Скакавшие на выручку партизаны сначала решили, что от моста стреляют по ним. Но когда увидели, что дружинники один за другим падают с коней, еще исступленней грянули ура, поскакали вперед еще быстрее.
Человек десять уцелевших дружиников, бросив гоняться за арестантами, понеслись вниз по речке. Часть партизан пустилась им наперерез, а остальные уже подлетали к мосту, где солдаты стояли с поднятыми руками, а арестанты кричали ура и бросали в воздух свои круглые матерчатые шапки, похожие на поварские колпаки…
Потом у моста произошло шумное и веселое братание партизан с солдатами и вырванными из лап смерти арестантами. Люди плакали, целовались, обнимались, жалели тех, кого успели порубить дружинники.
Ничего этого Лавруха уже не видел. Благополучно выбравшись из смертельной заварухи, скакал он сломя голову вдоль речки. Остаток дня он провел в густом черемушнике, встреченном им верст за пятнадцать от места боя. А ночью поехал домой. Там он запасся продуктами и махнул в лес. Все прошлое лето и зиму скрывался в одиночку, где придется, а нынче решил податься к Корнею Подкорытову, который доводился ему не то свояком, не то шурином.
Рассказ Лаврухи сильно взволновал стариков, а Ганька вспомнил подслушанный им в Богдати разговор Нагорного с дядей Василием о заброшенных к партизанам семеновских агентах. «Выходит, прав был Нагорный, – думал он. – Попали семеновские шпионы к нашим вместе с горнозерентуйцами. Недаром Ефтин велел одних убивать, а других не трогать. Здорово сволочь придумал. Как встречу я Нагорного, так первым делом расскажу об этом. Пусть он припрет к стенке Лавруху и выпытает у него все, что поможет выловить гадов, затесавшихся в партизаны».
Ничем не выдав своего волнения, Гакька решил до поры до времени помалкивать. И хотя ему о многом хотелось дознаться от Лаврухи, он ни разу не заговорил с ним об этом деле.
Из обитателей балагана Ганьке больше всех нравился сдержанный на слово, приветливый и добродушный Корней Подкорытов. Он оказался именно таким, каким описывал его Кум Кумыч: большеголовый, с красивым мужественным лицом, пышными бакенбардами, и торчащими в стороны усами. Сидя, он имел воинственный, поистине генеральский вид. Но стоило ему подняться, как мощное туловище его казалось поставленным на чужие ноги, взятые от какого-то карлика. Как он держался на таких ногах-коротышках, трудно представить. Коротки и короткопалы были его вечно полуразведенные в стороны и согнутые в локтях руки. Но чувствовал он себя неплохо. Весело и раскатисто смеялся, ел с большим аппетитом, мог выпить хоть четверть водки и не охмелеть.
Ганьке не терпелось расспросить, как он ездил к царю в Петербург и что там видел. Однажды, у костра, подсел он к Корнею и спросил:
– Ты, дядя Корней, верно, в Петербурге был?
– Ну, скажем, бывал. А дальше что?
– Расскажи, какой он Петербург-то.
– Что про него рассказывать? Город да и город. Только там ночи какие-то забавные. Так светло, что хоть читай, хоть починяйся без свечки.
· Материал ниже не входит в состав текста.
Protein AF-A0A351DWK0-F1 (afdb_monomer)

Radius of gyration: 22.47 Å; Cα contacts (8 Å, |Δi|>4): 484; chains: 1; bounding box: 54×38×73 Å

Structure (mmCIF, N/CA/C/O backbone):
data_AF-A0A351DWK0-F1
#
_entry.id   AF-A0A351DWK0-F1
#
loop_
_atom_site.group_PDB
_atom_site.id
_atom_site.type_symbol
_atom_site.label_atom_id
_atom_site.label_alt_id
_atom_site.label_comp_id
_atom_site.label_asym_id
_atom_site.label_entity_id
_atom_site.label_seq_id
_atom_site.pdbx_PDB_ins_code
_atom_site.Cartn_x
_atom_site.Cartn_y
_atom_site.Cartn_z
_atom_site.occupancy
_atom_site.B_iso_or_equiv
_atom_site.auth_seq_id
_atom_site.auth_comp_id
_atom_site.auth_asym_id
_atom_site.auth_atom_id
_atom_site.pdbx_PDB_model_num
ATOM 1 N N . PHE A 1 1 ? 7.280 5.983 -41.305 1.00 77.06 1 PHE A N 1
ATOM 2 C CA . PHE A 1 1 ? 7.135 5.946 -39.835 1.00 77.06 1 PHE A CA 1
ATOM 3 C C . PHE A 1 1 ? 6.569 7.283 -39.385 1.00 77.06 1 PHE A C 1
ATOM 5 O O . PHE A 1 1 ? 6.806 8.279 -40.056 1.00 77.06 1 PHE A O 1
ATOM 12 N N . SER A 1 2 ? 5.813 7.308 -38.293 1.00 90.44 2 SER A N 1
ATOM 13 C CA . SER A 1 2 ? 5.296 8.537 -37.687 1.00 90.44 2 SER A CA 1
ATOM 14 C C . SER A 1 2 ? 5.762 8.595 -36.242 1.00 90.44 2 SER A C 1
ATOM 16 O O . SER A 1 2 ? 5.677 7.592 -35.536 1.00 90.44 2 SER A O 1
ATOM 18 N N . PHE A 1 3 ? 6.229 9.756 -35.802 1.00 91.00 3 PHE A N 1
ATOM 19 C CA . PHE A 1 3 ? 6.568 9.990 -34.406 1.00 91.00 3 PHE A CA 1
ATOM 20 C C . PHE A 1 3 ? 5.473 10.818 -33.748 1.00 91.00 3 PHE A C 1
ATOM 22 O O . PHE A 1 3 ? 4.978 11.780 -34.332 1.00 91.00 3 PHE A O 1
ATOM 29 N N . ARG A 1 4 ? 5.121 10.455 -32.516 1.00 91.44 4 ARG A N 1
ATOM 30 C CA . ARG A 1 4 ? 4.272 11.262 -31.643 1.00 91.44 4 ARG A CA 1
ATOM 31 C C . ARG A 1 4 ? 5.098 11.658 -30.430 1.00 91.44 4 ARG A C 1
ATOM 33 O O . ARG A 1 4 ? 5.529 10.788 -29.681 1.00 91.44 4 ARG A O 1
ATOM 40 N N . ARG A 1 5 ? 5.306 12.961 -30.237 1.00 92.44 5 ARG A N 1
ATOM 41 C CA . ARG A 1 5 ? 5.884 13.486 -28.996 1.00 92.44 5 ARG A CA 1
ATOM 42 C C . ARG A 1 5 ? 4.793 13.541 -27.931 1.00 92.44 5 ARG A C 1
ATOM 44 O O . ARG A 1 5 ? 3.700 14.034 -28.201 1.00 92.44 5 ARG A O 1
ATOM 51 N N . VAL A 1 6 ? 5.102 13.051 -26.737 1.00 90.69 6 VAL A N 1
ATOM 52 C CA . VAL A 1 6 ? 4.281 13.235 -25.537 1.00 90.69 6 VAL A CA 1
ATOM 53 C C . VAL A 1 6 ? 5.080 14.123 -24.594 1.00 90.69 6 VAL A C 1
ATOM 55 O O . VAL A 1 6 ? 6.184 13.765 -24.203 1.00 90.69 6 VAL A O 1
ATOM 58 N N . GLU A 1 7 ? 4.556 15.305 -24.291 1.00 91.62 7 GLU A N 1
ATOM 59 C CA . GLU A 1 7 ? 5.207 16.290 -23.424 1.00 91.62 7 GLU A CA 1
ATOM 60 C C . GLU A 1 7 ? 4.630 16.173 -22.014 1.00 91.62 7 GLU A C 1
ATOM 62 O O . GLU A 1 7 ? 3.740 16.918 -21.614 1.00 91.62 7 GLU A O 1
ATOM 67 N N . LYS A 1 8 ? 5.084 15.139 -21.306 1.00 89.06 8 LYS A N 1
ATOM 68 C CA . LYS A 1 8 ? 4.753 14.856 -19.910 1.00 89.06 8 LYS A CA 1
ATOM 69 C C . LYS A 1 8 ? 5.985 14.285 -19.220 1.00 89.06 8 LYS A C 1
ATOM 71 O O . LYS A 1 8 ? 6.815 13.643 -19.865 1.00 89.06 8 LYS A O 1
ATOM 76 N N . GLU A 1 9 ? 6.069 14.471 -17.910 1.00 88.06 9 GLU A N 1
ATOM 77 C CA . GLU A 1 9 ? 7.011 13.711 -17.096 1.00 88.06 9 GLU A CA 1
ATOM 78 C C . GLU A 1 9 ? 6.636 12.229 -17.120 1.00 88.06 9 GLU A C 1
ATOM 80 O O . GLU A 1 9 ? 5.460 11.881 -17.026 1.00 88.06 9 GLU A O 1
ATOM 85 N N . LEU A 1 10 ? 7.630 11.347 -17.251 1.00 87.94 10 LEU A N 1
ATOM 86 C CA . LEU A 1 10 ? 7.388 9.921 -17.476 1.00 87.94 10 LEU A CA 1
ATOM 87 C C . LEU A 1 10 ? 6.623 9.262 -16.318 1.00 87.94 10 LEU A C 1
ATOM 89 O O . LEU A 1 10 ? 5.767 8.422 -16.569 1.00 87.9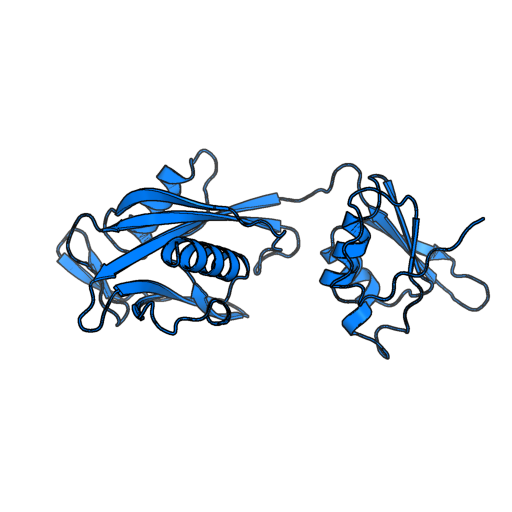4 10 LEU A O 1
ATOM 93 N N . LEU A 1 11 ? 6.878 9.685 -15.075 1.00 85.38 11 LEU A N 1
ATOM 94 C CA . LEU A 1 11 ? 6.152 9.221 -13.883 1.00 85.38 11 LEU A CA 1
ATOM 95 C C . LEU A 1 11 ? 4.657 9.563 -13.903 1.00 85.38 11 LEU A C 1
ATOM 97 O O . LEU A 1 11 ? 3.870 8.883 -13.256 1.00 85.38 11 LEU A O 1
ATOM 101 N N . HIS A 1 12 ? 4.274 10.603 -14.641 1.00 83.44 12 HIS A N 1
ATOM 102 C CA . HIS A 1 12 ? 2.909 11.131 -14.711 1.00 83.44 12 HIS A CA 1
ATOM 103 C C . HIS A 1 12 ? 2.319 11.002 -16.124 1.00 83.44 12 HIS A C 1
ATOM 105 O O . HIS A 1 12 ? 1.314 11.632 -16.466 1.00 83.44 12 HIS A O 1
ATOM 111 N N . ALA A 1 13 ? 2.976 10.228 -16.989 1.00 83.00 13 ALA A N 1
ATOM 112 C CA . ALA A 1 13 ? 2.512 9.989 -18.337 1.00 83.00 13 ALA A CA 1
ATOM 113 C C . ALA A 1 13 ? 1.430 8.904 -18.316 1.00 83.00 13 ALA A C 1
ATOM 115 O O . ALA A 1 13 ? 1.707 7.756 -17.977 1.00 83.00 13 ALA A O 1
ATOM 116 N N . ASP A 1 14 ? 0.218 9.254 -18.753 1.00 84.94 14 ASP A N 1
ATOM 117 C CA . ASP A 1 14 ? -0.890 8.307 -18.954 1.00 84.94 14 ASP A CA 1
ATOM 118 C C . ASP A 1 14 ? -0.629 7.438 -20.191 1.00 84.94 14 ASP A C 1
ATOM 120 O O . ASP A 1 14 ? -1.226 7.607 -21.261 1.00 84.94 14 ASP A O 1
ATOM 124 N N . LEU A 1 15 ? 0.356 6.551 -20.083 1.00 90.00 15 LEU A N 1
ATOM 125 C CA . LEU A 1 15 ? 0.690 5.606 -21.133 1.00 90.00 15 LEU A CA 1
ATOM 126 C C . LEU A 1 15 ? -0.313 4.447 -21.107 1.00 90.00 15 LEU A C 1
ATOM 128 O O . LEU A 1 15 ? -0.598 3.909 -20.039 1.00 90.00 15 LEU A O 1
ATOM 132 N N . PRO A 1 16 ? -0.823 4.011 -22.272 1.00 90.25 16 PRO A N 1
ATOM 133 C CA . PRO A 1 16 ? -1.728 2.874 -22.323 1.00 90.25 16 PRO A CA 1
ATOM 134 C C . PRO A 1 16 ? -1.023 1.601 -21.844 1.00 90.25 16 PRO A C 1
ATOM 136 O O . PRO A 1 16 ? 0.094 1.287 -22.271 1.00 90.25 16 PRO A O 1
ATOM 139 N N . GLU A 1 17 ? -1.693 0.846 -20.977 1.00 87.50 17 GLU A N 1
ATOM 140 C CA . GLU A 1 17 ? -1.194 -0.438 -20.499 1.00 87.50 17 GLU A CA 1
ATOM 141 C C . GLU A 1 17 ? -1.066 -1.460 -21.633 1.00 87.50 17 GLU A C 1
ATOM 143 O O . GLU A 1 17 ? -1.918 -1.548 -22.518 1.00 87.50 17 GLU A O 1
ATOM 148 N N . ARG A 1 18 ? -0.016 -2.292 -21.572 1.00 89.12 18 ARG A N 1
ATOM 149 C CA . ARG A 1 18 ? 0.206 -3.431 -22.485 1.00 89.12 18 ARG A CA 1
ATOM 150 C C . ARG A 1 18 ? 0.098 -3.051 -23.969 1.00 89.12 18 ARG A C 1
ATOM 152 O O . ARG A 1 18 ? -0.403 -3.828 -24.779 1.00 89.12 18 ARG A O 1
ATOM 159 N N . HIS A 1 19 ? 0.565 -1.864 -24.333 1.00 94.56 19 HIS A N 1
ATOM 160 C CA . HIS A 1 19 ? 0.405 -1.317 -25.674 1.00 94.56 19 HIS A CA 1
ATOM 161 C C . HIS A 1 19 ? 1.674 -1.419 -26.522 1.00 94.56 19 HIS A C 1
ATOM 163 O O . HIS A 1 19 ? 1.600 -1.735 -27.709 1.00 94.56 19 HIS A O 1
ATOM 169 N N . TYR A 1 20 ? 2.841 -1.178 -25.925 1.00 97.00 20 TYR A N 1
ATOM 170 C CA . TYR A 1 20 ? 4.104 -1.070 -26.652 1.00 97.00 20 TYR A CA 1
ATOM 171 C C . TYR A 1 20 ? 4.852 -2.403 -26.701 1.00 97.00 20 TYR A C 1
ATOM 173 O O . TYR A 1 20 ? 4.844 -3.171 -25.744 1.00 97.00 20 TYR A O 1
ATOM 181 N N . ASP A 1 21 ? 5.532 -2.685 -27.809 1.00 97.25 21 ASP A N 1
ATOM 182 C CA . ASP A 1 21 ? 6.360 -3.891 -27.945 1.00 97.25 21 ASP A CA 1
ATOM 183 C C . ASP A 1 21 ? 7.788 -3.668 -27.418 1.00 97.25 21 ASP A C 1
ATOM 185 O O . ASP A 1 21 ? 8.394 -4.575 -26.841 1.00 97.25 21 ASP A O 1
ATOM 189 N N . VAL A 1 22 ? 8.324 -2.453 -27.595 1.00 97.31 22 VAL A N 1
ATOM 190 C CA . VAL A 1 22 ? 9.688 -2.082 -27.198 1.00 97.31 22 VAL A CA 1
ATOM 191 C C . VAL A 1 22 ? 9.729 -0.657 -26.641 1.00 97.31 22 VAL A C 1
ATOM 193 O O . VAL A 1 22 ? 9.125 0.253 -27.206 1.00 97.31 22 VAL A O 1
ATOM 196 N N . VAL A 1 23 ? 10.493 -0.463 -25.568 1.00 97.25 23 VAL A N 1
ATOM 197 C CA . VAL A 1 23 ? 10.892 0.829 -25.005 1.00 97.25 23 VAL A CA 1
ATOM 198 C C . VAL A 1 23 ? 12.396 1.004 -25.210 1.00 97.25 23 VAL A C 1
ATOM 200 O O . VAL A 1 23 ? 13.201 0.194 -24.745 1.00 97.25 23 VAL A O 1
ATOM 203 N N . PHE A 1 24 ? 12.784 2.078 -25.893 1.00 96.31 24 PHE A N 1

– От электричества, наверно?
– Да нет, само по себе светло. И месяца ночью на небе нет, а светло. Говорят, ночь, а выглянишь в окно – как есть все кругом видать.
– Отчего же оно так?
– А бог его знает отчего.
– Царя-то ты видел?
– Видел, видел. Сподобился, как говорят. Из себя он рыженький да щуплый. Не знай я заранее, ни за что бы не подумал, что это царь, самодержец всероссийский. Генералы куда повидней его бывают.
– Разговаривал с вами царь?
– Нет, чего не было – того не было, врать не стану. Поглядел он на нас, разнесчастных калек, голубыми глазенками, подкрутил усы, сказал «м-да-а» и отвернулся. Скучный он был какой-то да кислый, будто с перепою. Подарили нам по золотому пятирублевику и увезли назад. Потом три дня нас доктора смотрели, крутили так и этак, за зоб щупали, в рот заглядывали и какие-то мудреные слова бормотали. Только ничего нам не помогло. Как были калеками, так и остались ими на всю жизнь. Возили нас, как теперь я понимаю, напоказ словно обезьян каких-нибудь.
– А царский дворец-то большой?
– Да ну тебя к чертям с твоими расспросами. Надоел ты мне с ними, как чирей на ягодице… Вот уж восемь лет меня каждый встречный об этом расспрашивает. Ни стыда, ни совести у людей, – закончил Корней и, с трудом поднявшись на ноги, поковылял в балаган, откуда уже доносился храп. Лаврухи Кислицына.